Let $f(x)=x^3-x-6.$ Let $n$ be any real number such that $f(n)=0$. Then $f(x)=(x-n)(x^2+Ax+B)$ for all $x,$ for some constants $A, B.$

$$\text {So }\quad x^3-x-6=x^3+x^2(A-n)+x(B-nA)+(-nB)$$ for all $x.$ This requires $0=A-n$ and $-1=B-nA ,$ so $A=n$ and $B=nA-1=n^2-1.$

Now if $f(m)=0$ with $m\ne n$ then $0=m^2+Am+B=m^2+nm+(n^2-1),$ implying $m=(-n\pm \sqrt {4-3n^2}\;)/2.\;$ In order for $m$ to be a real number we must have $4-3n^2\geq 0,$ which implies $|n|\leq 2/\sqrt 3.$

But if $|n|\leq 2/\sqrt 3$ then $|n^3-n|\leq |n|^3+|n|\leq 8/(3\sqrt 3\;)+2/\sqrt 3<6.$

So $f(n)=0$ has at most one real-number solution.

Answer 2

Although that contradiction is correct, it is not entirely clear why you assumed that is obvious. You still have to prove that that cannot hold.

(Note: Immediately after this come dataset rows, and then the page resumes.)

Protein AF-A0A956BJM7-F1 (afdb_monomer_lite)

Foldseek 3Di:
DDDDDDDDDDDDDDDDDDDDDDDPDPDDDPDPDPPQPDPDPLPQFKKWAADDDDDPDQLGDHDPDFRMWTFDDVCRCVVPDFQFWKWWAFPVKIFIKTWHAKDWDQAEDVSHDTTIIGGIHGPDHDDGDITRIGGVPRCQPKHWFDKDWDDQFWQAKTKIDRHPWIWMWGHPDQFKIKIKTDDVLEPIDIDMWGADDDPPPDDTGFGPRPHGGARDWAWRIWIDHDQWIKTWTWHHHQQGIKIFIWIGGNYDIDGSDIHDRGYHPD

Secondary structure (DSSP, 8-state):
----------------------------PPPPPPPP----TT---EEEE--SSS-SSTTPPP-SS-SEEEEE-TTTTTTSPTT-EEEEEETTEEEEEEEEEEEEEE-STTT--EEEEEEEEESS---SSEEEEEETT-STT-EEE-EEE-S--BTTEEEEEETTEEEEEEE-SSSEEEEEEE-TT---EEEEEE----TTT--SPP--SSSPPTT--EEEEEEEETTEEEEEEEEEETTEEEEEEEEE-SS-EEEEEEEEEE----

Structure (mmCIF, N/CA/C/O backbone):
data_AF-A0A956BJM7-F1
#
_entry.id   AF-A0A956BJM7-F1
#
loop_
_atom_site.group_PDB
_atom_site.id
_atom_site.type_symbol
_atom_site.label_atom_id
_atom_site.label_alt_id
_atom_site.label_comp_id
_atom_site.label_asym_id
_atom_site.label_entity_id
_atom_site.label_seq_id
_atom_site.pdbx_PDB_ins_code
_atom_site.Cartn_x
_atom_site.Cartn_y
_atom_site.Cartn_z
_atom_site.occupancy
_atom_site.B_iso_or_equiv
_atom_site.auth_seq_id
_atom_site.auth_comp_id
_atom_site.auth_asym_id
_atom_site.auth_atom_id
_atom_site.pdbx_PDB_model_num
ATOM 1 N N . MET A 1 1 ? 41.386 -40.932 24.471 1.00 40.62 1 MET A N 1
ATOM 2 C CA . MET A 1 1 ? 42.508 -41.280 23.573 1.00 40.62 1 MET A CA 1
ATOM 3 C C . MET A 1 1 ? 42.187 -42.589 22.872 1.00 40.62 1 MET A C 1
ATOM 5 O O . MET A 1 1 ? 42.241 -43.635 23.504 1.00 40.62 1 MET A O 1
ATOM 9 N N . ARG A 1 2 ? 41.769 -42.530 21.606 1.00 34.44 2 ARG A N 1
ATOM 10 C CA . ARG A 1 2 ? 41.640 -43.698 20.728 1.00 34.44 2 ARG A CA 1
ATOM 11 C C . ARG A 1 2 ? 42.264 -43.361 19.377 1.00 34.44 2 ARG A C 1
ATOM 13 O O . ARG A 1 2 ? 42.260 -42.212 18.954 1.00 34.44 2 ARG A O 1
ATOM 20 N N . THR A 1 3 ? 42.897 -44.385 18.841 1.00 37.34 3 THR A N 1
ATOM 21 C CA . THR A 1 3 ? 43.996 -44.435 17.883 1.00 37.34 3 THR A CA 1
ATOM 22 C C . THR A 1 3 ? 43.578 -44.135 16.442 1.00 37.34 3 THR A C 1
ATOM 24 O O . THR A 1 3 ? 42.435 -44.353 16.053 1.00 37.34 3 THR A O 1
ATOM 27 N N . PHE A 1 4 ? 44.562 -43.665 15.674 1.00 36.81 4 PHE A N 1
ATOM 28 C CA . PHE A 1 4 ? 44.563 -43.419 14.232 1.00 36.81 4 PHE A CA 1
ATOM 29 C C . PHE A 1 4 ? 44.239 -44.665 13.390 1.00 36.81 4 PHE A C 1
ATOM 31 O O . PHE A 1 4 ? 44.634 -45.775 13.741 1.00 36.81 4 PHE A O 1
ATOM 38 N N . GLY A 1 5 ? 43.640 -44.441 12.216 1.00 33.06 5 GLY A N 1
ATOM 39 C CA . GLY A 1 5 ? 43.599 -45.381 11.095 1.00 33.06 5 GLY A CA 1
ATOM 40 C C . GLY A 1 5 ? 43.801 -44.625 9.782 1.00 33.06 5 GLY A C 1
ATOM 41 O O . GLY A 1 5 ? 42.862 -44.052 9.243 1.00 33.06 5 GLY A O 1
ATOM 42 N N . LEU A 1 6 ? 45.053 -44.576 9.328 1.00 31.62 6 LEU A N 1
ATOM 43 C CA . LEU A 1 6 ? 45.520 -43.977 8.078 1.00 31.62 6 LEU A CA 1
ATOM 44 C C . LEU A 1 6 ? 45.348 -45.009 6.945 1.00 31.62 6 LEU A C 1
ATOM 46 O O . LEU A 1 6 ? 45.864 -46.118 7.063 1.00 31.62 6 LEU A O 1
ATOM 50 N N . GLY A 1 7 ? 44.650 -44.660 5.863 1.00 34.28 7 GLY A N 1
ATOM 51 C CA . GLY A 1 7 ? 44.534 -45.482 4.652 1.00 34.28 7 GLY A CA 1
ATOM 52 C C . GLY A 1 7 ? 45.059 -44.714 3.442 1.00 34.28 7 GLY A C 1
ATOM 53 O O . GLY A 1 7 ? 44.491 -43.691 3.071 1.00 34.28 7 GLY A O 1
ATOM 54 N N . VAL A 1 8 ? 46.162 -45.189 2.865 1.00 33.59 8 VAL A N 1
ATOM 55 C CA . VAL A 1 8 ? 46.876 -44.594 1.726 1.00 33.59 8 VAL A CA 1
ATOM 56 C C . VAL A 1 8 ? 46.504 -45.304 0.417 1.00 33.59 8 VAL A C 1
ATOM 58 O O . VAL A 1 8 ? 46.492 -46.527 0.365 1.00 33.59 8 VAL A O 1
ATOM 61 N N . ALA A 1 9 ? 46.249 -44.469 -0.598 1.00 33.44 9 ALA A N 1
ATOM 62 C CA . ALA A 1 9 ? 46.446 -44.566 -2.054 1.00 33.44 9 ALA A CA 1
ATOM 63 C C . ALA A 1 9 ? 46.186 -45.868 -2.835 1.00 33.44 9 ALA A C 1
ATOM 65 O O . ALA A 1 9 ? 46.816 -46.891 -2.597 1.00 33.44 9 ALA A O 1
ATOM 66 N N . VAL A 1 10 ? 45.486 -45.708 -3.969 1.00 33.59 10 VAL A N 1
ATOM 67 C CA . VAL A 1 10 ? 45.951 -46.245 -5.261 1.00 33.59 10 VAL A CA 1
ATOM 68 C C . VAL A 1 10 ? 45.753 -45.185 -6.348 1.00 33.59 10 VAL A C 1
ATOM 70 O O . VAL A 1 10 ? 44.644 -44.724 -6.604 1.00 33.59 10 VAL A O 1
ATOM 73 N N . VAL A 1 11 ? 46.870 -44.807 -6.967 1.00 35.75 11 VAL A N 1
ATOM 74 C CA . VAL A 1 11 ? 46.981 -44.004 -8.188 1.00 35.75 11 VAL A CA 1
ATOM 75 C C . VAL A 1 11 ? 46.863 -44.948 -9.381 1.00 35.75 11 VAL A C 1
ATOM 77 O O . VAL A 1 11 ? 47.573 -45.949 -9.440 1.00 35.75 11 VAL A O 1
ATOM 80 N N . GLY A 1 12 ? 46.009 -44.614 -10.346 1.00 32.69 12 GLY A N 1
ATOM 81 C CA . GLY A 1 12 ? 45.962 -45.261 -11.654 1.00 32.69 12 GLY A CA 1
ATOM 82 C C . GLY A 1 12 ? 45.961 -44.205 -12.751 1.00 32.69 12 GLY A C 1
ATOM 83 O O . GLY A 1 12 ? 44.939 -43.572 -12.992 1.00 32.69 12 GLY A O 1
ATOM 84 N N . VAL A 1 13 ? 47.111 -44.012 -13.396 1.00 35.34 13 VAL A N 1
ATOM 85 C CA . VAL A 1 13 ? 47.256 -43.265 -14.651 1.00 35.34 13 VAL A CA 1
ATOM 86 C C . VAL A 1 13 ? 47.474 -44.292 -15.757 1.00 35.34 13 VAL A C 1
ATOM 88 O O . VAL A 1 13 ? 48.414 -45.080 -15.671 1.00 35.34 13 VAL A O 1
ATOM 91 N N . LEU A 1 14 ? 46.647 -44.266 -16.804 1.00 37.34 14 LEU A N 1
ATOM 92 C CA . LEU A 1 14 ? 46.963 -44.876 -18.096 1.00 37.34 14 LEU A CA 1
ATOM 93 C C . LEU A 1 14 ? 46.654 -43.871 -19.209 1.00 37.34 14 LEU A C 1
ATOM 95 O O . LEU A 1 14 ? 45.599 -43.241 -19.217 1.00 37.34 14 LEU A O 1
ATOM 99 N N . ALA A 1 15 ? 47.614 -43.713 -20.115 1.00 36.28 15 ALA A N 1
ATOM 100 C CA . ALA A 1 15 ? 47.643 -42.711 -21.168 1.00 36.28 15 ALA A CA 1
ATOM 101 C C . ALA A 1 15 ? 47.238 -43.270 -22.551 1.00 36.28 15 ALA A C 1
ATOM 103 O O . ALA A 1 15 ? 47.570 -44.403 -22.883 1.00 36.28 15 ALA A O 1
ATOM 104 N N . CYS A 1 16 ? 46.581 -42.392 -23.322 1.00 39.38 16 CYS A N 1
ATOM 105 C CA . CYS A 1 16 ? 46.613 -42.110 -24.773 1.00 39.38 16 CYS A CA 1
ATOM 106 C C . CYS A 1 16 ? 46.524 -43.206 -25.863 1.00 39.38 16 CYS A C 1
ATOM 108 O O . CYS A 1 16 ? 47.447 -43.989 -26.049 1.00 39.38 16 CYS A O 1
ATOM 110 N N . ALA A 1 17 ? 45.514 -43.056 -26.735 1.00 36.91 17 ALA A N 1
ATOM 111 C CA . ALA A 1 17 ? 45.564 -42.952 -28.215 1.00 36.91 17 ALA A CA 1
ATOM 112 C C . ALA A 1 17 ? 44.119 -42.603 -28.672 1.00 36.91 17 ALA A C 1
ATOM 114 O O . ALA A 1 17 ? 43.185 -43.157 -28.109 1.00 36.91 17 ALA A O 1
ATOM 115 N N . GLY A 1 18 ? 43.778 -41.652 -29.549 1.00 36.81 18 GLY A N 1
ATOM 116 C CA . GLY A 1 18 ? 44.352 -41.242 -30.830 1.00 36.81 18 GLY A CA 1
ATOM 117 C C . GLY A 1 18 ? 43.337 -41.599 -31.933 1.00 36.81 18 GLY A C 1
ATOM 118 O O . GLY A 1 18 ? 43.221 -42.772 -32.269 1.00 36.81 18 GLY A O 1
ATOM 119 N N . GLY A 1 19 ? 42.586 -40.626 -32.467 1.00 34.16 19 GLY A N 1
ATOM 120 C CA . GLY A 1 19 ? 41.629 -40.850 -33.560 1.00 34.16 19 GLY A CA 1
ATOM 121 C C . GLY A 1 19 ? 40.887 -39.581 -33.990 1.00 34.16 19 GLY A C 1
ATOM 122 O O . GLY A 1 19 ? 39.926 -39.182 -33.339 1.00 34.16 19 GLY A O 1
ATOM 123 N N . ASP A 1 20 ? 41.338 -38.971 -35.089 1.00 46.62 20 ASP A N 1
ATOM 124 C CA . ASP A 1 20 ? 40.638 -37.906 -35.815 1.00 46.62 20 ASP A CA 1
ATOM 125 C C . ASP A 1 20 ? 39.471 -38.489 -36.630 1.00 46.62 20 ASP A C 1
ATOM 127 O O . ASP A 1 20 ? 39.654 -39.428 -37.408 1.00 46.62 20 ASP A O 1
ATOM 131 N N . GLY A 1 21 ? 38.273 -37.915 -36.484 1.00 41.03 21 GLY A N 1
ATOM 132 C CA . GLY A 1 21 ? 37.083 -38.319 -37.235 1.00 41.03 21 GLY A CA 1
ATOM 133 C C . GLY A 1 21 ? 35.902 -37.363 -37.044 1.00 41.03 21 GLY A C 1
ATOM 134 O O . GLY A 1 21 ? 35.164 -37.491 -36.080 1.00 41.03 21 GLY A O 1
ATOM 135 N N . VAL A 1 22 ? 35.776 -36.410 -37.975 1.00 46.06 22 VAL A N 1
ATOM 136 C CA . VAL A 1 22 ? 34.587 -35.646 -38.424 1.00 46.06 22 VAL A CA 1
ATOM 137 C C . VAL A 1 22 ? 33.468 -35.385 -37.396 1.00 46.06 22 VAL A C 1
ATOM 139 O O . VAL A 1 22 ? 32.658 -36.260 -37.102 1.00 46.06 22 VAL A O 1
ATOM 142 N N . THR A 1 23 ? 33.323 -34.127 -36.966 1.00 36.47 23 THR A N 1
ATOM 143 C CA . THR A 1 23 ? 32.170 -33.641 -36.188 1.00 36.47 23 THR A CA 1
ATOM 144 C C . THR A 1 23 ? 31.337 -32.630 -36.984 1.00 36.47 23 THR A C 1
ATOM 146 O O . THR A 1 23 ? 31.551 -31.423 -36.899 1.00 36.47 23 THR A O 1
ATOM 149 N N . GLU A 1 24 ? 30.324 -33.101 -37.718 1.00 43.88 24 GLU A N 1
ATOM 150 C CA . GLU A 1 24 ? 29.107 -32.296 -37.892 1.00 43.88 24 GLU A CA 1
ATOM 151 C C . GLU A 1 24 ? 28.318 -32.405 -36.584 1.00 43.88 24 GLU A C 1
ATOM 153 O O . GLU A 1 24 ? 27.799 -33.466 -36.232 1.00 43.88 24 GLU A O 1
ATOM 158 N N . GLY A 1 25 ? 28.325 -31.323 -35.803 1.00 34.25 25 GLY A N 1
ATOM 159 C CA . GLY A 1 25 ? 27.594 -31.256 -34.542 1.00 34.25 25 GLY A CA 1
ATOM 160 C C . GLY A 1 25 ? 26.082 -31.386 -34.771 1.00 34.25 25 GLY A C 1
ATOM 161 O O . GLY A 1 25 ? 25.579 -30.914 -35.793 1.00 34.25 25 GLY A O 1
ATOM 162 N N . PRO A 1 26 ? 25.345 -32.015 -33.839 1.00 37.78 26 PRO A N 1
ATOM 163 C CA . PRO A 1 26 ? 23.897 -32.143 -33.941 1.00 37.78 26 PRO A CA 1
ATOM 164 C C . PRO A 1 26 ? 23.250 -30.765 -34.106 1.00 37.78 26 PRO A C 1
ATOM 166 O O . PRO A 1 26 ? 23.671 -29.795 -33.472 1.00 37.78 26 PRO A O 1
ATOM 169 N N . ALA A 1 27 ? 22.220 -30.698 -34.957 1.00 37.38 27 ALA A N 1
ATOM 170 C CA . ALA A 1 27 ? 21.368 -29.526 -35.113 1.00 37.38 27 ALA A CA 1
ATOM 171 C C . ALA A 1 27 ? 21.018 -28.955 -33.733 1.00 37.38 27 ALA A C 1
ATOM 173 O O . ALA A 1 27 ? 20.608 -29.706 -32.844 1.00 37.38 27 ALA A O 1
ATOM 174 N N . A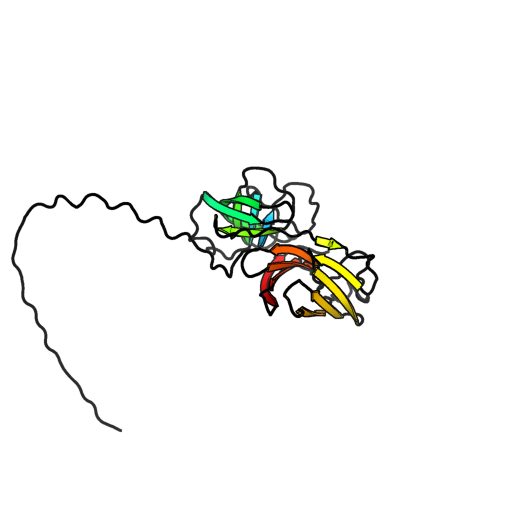LA A 1 28 ? 21.223 -27.645 -33.560 1.00 33.84 28 ALA A N 1
ATOM 175 C CA . ALA A 1 28 ? 20.958 -26.961 -32.305 1.00 33.84 28 ALA A CA 1
ATOM 176 C C . ALA A 1 28 ? 19.537 -27.301 -31.843 1.00 33.84 28 ALA A C 1
ATOM 178 O O . ALA A 1 28 ? 18.553 -26.980 -32.515 1.00 33.84 28 ALA A O 1
ATOM 179 N N . ALA A 1 29 ? 19.452 -28.000 -30.712 1.00 34.41 29 ALA A N 1
ATOM 180 C CA . ALA A 1 29 ? 18.196 -28.223 -30.028 1.00 34.41 29 ALA A CA 1
ATOM 181 C C . ALA A 1 29 ? 17.543 -26.856 -29.762 1.00 34.41 29 ALA A C 1
ATOM 183 O O . ALA A 1 29 ? 18.270 -25.890 -29.500 1.00 34.41 29 ALA A O 1
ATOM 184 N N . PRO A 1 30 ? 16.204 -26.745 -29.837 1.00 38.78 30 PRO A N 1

A much easier way would be to prove that $m^3-m-6<0$ if $m0$ if $m>n$, by simple algebra.

Answer 3

We can prove a stronger result for essentially no extra effort.

Let positive integer $n $ be such that $n^3-n-k=0$

Suppose another positive integer $m\ne n$ exists such that $m^3-m-k=0$. Then we see that $n^3-n = k$ and $m^3-m = k$ so $n^3-n = m^3-m $.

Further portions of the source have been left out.